Some agencies have begun moves to return to normal operations under Trump administration guidance even as concerns remain regarding safety risks at regular worksites—risks that would be compounded, employee organization say, by a premature return of employees who have been working from home.
One of the agencies that was among the last to fully close to the public, the IRS, this week made one of the first moves toward reopening.
It called on an unspecified number, reportedly about 10,000, of employees in “mission-critical” functions, to return on a volunteer basis with incentives—at least at first.
It further required returnees to wear face coverings except when alone in enclosed spaces, although it said it could not supply them; employees were told to bring their own. “Materials used to create the covering must be conducive to a professional work environment and not contain any images or text that may be deemed inappropriate or offensive to others,” it added.
Other agencies moving in that direction include the SSA, which said to watch for announcements of local office re-openings, and the Interior Department, which said it is working to reopen national parks—some of which have closed, at least partially—“as rapidly as possible.”
The moves come as agencies continue to report growing numbers of infected employees and deaths. Three with high percentages of public-facing employees who have continued to work as usual, VA, USPS and TSA, recently reported some 1,900, 1,200 and 500 infections, respectively, with 20, 44 and four deaths; the IRS has reported about 100 and four. Many thousands more workers across government are believed to be in quarantine after suspected exposure.
Federal employee unions meanwhile continue to raise safety concerns about sites where some employees are continuing to work and to which the others would return. Those include employees being required to report to sites even though they could telework, shortages of personal protective equipment, employees feeling pressured to remain at the workplace despite feeling sick, and workplaces that don’t allow for CDC-recommended social distancing.
Unions have cautioned of the risks of prematurely returning to regular operations, saying that employees should not be recalled until numerous improvements are made, including in capacity for testing and availability of protective equipment and supplies such as hand sanitizer.
Unions also called for continuation of telework for employees in high-risk groups and those with child care responsibilities, and for work scheduling and other protocols that allow for social distancing at regular worksites.

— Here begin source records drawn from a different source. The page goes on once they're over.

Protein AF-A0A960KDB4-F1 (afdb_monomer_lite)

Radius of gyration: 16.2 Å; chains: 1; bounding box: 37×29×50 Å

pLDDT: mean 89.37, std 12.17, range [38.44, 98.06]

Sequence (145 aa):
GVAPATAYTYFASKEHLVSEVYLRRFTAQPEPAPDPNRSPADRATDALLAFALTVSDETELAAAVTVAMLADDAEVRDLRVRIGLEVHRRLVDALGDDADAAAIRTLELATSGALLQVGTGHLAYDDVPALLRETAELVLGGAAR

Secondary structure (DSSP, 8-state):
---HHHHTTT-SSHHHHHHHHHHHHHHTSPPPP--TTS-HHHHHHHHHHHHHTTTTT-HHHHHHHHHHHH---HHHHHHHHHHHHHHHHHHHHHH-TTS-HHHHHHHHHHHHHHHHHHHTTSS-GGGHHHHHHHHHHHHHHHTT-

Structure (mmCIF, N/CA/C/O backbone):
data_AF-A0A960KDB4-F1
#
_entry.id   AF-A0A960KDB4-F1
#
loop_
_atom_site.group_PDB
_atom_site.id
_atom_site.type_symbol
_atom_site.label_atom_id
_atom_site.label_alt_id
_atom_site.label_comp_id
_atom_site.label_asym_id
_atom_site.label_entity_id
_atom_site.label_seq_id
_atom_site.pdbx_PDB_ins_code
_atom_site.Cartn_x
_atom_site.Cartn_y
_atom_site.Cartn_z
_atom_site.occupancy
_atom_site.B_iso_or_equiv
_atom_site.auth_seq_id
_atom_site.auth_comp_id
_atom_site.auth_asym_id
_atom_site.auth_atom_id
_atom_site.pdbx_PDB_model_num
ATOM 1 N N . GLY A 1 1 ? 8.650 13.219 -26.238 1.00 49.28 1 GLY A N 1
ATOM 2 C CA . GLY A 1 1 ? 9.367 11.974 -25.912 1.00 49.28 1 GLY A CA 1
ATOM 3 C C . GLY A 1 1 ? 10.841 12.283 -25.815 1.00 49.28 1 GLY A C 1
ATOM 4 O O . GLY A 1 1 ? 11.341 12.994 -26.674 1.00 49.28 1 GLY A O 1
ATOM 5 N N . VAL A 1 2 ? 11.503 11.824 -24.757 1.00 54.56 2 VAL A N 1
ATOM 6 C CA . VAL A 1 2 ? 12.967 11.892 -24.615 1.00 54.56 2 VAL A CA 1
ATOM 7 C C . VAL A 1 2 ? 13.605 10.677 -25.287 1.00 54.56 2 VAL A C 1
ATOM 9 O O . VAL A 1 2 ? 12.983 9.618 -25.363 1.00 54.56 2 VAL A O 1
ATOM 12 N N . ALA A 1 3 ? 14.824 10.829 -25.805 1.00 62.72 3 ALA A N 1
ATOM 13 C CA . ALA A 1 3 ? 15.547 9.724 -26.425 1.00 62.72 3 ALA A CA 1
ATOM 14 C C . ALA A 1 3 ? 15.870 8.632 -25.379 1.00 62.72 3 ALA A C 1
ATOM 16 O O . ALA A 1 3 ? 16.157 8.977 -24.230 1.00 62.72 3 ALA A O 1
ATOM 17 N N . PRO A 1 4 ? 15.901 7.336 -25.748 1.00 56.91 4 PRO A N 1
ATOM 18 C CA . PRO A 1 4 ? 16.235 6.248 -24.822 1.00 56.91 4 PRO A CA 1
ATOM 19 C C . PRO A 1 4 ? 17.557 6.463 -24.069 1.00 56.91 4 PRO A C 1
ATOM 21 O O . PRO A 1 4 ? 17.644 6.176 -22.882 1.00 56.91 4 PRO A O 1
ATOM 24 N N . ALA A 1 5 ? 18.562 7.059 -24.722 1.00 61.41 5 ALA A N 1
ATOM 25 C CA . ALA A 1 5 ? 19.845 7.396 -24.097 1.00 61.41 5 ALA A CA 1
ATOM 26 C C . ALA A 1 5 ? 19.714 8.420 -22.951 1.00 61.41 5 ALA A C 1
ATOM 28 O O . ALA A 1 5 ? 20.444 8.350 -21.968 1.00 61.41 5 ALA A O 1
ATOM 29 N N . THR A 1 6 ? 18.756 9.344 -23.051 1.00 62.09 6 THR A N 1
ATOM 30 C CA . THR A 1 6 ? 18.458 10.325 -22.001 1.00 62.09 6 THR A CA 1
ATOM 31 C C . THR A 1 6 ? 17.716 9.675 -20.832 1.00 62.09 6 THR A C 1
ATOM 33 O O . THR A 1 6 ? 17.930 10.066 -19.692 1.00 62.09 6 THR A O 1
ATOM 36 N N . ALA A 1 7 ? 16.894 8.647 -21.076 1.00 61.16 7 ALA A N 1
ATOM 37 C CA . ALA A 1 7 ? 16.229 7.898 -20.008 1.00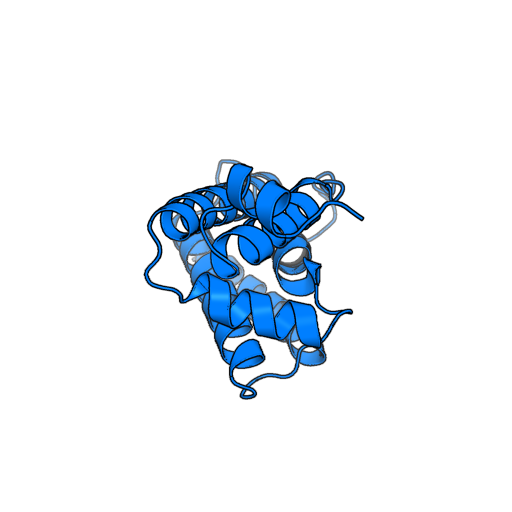 61.16 7 ALA A CA 1
ATOM 38 C C . ALA A 1 7 ? 17.234 7.131 -19.127 1.00 61.16 7 ALA A C 1
ATOM 40 O O . ALA A 1 7 ? 17.101 7.152 -17.907 1.00 61.16 7 ALA A O 1
ATOM 41 N N . TYR A 1 8 ? 18.294 6.563 -19.717 1.00 56.84 8 TYR A N 1
ATOM 42 C CA . TYR A 1 8 ? 19.376 5.902 -18.967 1.00 56.84 8 TYR A CA 1
ATOM 43 C C . TYR A 1 8 ? 20.238 6.856 -18.126 1.00 56.84 8 TYR A C 1
ATOM 45 O O . TYR A 1 8 ? 21.035 6.405 -17.312 1.00 56.84 8 TYR A O 1
ATOM 53 N N . THR A 1 9 ? 20.090 8.175 -18.298 1.00 62.62 9 THR A N 1
ATOM 54 C CA . THR A 1 9 ? 20.715 9.158 -17.395 1.00 62.62 9 THR A CA 1
ATOM 55 C C . THR A 1 9 ? 19.947 9.284 -16.073 1.00 62.62 9 THR A C 1
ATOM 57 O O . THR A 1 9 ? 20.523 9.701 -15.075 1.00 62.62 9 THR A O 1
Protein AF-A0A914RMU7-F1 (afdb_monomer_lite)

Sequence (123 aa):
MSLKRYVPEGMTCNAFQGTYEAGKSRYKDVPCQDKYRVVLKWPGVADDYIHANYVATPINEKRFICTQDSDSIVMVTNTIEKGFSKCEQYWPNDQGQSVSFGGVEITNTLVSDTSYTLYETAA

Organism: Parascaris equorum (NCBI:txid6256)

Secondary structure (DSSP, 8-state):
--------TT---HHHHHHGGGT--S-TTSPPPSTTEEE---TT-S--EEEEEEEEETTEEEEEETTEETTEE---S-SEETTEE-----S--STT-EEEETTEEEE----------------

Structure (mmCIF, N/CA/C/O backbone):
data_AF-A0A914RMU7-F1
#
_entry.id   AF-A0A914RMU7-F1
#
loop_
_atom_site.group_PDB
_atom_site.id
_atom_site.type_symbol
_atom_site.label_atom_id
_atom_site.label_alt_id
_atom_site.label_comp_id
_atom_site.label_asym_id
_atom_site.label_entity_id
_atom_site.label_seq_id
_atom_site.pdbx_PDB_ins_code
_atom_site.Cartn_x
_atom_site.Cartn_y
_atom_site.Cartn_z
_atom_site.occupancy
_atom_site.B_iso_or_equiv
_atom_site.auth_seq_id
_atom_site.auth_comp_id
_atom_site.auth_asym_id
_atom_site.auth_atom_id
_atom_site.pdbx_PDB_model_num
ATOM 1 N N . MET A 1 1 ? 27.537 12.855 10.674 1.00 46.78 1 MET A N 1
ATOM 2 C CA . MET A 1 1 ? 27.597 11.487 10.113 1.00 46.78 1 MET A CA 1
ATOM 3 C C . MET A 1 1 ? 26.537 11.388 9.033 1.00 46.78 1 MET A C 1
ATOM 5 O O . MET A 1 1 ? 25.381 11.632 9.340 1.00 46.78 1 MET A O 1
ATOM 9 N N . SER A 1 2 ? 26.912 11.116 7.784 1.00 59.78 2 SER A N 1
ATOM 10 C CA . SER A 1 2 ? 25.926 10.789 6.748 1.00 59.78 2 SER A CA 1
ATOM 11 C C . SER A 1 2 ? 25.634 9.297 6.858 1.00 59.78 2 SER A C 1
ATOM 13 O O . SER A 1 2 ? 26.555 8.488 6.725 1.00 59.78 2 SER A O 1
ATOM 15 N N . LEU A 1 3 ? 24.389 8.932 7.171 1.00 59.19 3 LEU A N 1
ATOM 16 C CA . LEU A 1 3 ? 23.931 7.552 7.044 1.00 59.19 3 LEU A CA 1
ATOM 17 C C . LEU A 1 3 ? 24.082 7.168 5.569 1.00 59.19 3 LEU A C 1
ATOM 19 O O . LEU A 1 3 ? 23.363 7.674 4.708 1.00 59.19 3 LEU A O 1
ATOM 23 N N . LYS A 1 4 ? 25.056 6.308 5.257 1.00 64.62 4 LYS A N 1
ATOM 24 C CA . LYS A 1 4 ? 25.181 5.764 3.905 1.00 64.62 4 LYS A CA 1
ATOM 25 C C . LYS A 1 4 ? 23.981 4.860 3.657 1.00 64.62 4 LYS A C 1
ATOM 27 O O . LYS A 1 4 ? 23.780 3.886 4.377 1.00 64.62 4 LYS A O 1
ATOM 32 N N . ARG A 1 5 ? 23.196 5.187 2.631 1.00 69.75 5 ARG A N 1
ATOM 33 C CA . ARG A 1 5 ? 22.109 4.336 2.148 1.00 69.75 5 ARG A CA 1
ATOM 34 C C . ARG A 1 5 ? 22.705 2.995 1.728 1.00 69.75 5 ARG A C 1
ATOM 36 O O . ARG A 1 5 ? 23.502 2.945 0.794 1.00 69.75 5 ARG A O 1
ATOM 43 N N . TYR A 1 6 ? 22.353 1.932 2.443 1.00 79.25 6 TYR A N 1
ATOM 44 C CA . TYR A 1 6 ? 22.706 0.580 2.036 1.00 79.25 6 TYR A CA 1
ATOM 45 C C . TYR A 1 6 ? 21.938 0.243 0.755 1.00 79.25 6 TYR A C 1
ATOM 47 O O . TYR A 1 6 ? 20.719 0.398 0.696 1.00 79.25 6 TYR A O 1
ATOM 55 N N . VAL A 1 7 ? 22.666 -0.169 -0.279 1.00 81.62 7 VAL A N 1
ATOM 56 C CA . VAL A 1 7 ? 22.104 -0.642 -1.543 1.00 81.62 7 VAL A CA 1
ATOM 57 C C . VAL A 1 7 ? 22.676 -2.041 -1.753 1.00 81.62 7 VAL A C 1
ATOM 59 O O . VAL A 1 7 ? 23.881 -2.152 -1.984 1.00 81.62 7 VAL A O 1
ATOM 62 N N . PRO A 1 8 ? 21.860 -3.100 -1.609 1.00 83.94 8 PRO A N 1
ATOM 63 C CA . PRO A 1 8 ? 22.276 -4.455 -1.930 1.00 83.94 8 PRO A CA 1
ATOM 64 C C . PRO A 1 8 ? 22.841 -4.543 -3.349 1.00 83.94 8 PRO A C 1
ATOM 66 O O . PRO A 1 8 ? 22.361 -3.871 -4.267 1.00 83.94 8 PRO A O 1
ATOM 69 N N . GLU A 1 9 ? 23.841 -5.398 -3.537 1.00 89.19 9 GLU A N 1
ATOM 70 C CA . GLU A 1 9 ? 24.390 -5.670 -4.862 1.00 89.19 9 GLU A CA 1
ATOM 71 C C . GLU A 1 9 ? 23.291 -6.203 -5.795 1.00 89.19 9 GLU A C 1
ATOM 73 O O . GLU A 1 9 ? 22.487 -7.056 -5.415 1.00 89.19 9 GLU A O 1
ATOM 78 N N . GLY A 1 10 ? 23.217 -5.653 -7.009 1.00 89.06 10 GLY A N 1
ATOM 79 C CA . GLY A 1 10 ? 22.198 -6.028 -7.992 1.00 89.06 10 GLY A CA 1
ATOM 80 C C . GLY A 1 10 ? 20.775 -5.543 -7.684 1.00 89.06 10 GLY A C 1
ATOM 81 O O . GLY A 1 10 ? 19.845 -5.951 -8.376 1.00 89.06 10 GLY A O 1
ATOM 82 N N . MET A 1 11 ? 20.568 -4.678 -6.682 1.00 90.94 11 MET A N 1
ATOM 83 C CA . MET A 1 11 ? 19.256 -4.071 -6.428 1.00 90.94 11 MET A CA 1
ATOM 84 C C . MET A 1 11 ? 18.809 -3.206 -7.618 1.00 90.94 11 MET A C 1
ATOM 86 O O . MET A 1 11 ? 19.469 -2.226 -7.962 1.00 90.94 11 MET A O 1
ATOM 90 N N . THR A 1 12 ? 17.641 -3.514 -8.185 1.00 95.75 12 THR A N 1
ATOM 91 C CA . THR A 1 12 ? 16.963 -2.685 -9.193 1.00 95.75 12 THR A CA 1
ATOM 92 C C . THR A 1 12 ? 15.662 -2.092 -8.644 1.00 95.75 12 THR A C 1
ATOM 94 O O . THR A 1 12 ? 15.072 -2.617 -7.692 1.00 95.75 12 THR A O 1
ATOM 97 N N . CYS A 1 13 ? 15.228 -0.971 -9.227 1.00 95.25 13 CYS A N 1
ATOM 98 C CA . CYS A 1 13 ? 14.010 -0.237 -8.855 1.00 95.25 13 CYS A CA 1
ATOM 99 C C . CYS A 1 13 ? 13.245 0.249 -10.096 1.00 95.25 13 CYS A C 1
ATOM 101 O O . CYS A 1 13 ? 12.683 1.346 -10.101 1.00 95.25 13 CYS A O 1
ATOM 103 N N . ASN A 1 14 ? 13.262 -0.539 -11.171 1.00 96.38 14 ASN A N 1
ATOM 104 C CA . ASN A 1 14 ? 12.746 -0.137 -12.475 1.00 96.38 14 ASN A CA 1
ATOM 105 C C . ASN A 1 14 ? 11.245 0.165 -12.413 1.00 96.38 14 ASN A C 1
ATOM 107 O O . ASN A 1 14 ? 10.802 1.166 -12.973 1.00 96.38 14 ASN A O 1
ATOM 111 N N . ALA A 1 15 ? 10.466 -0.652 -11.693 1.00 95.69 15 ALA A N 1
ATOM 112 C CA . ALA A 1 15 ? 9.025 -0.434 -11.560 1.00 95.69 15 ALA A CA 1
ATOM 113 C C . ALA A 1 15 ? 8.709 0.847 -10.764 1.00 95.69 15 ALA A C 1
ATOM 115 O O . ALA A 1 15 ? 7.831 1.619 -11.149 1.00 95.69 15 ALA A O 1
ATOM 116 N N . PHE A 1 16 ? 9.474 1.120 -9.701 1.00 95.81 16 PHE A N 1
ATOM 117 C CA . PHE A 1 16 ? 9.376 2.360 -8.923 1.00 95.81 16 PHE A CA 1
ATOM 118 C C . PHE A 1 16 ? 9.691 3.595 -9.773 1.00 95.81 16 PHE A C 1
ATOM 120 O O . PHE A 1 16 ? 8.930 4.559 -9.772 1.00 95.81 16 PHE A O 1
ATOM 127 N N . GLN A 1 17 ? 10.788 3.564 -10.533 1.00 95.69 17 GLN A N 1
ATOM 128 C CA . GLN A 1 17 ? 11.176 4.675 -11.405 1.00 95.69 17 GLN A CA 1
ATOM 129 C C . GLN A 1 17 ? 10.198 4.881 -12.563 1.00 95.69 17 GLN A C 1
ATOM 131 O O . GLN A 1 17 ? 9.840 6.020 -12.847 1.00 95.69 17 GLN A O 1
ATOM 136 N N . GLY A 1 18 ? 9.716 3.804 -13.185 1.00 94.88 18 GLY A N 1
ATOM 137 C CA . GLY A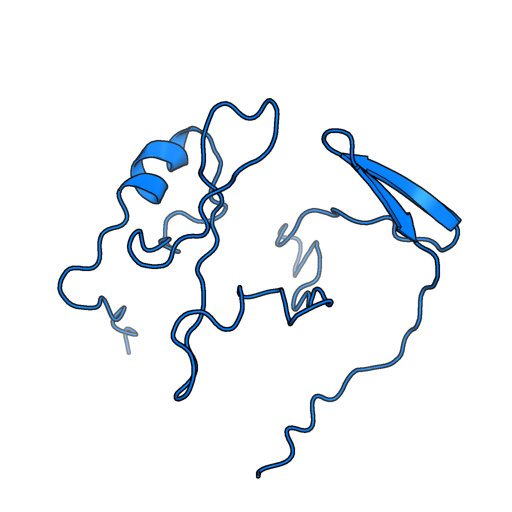 1 18 ? 8.772 3.878 -14.303 1.00 94.88 18 GLY A CA 1
ATOM 138 C C . GLY A 1 18 ? 7.374 4.374 -13.920 1.00 94.88 18 GLY A C 1
ATOM 139 O O . GLY A 1 18 ? 6.628 4.815 -14.788 1.00 94.88 18 GLY A O 1
ATOM 140 N N . THR A 1 19 ? 7.012 4.326 -12.636 1.00 94.00 19 THR A N 1
ATOM 141 C CA . THR A 1 19 ? 5.675 4.710 -12.145 1.00 94.00 19 THR A CA 1
ATOM 142 C C . THR A 1 19 ? 5.669 5.969 -11.280 1.00 94.00 19 THR A C 1
ATOM 144 O O . THR A 1 19 ? 4.597 6.427 -10.881 1.00 94.00 19 THR A O 1
ATOM 147 N N . TYR A 1 20 ? 6.836 6.562 -11.009 1.00 91.31 20 TYR A N 1
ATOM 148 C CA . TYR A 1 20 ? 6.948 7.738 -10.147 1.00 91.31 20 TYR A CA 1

Also, senior Democrats on the House Ways and Means Committee, which oversees the IRS, said the agency “is expecting entirely too much of employees who are likely distraught over the health risks returning to work presents for themselves and for their families, as well as the potential repercussions they could face” if they do not go back.
While some states are easing or lifting stay-at-home orders, full restrictions will remain in effect at least for weeks more in others. Leaders of three—Virginia, Maryland and the District of Columbia—with large concentrations of federal employees have urged the administration to make agency policies “reflective of our own local operating statuses” to avoid a potential resurgence of infections.
A question and answer document from OPM on the general return-to-normal policy says that since federal agency decisions are to be coordinated with local and state authorities, conflicts over returning employees who have been away from their regular worksites should be “infrequent.”
However, it also makes clear that the decision ultimately rests with the federal agency involved, noting recent guidance saying that state stay-at-home orders do not prevent federal agencies from requiring that their employees work at their regular site.
That guidance also states that once an agency has made such a decision, “employees can be expected to report to their office unless in an approved leave status.” It adds that “some employees may have reservations about returning to their workplace” and tells agencies to work with employees and unions to “address such concerns.”
“When considering any administrative action based on non-compliance with a reporting requirement”—that is, discipline—agencies are “encouraged to consider” circumstances such as whether the employee or a person in the home is in a high-risk category, and child care or other dependent care needs resulting from daycare or school closures.
“Agencies should determine if other options are appropriate, such as allowing employees to continue to telework or asking them to request personal leave (e.g., annual leave, sick leave if applicable, or leave without pay),” it says.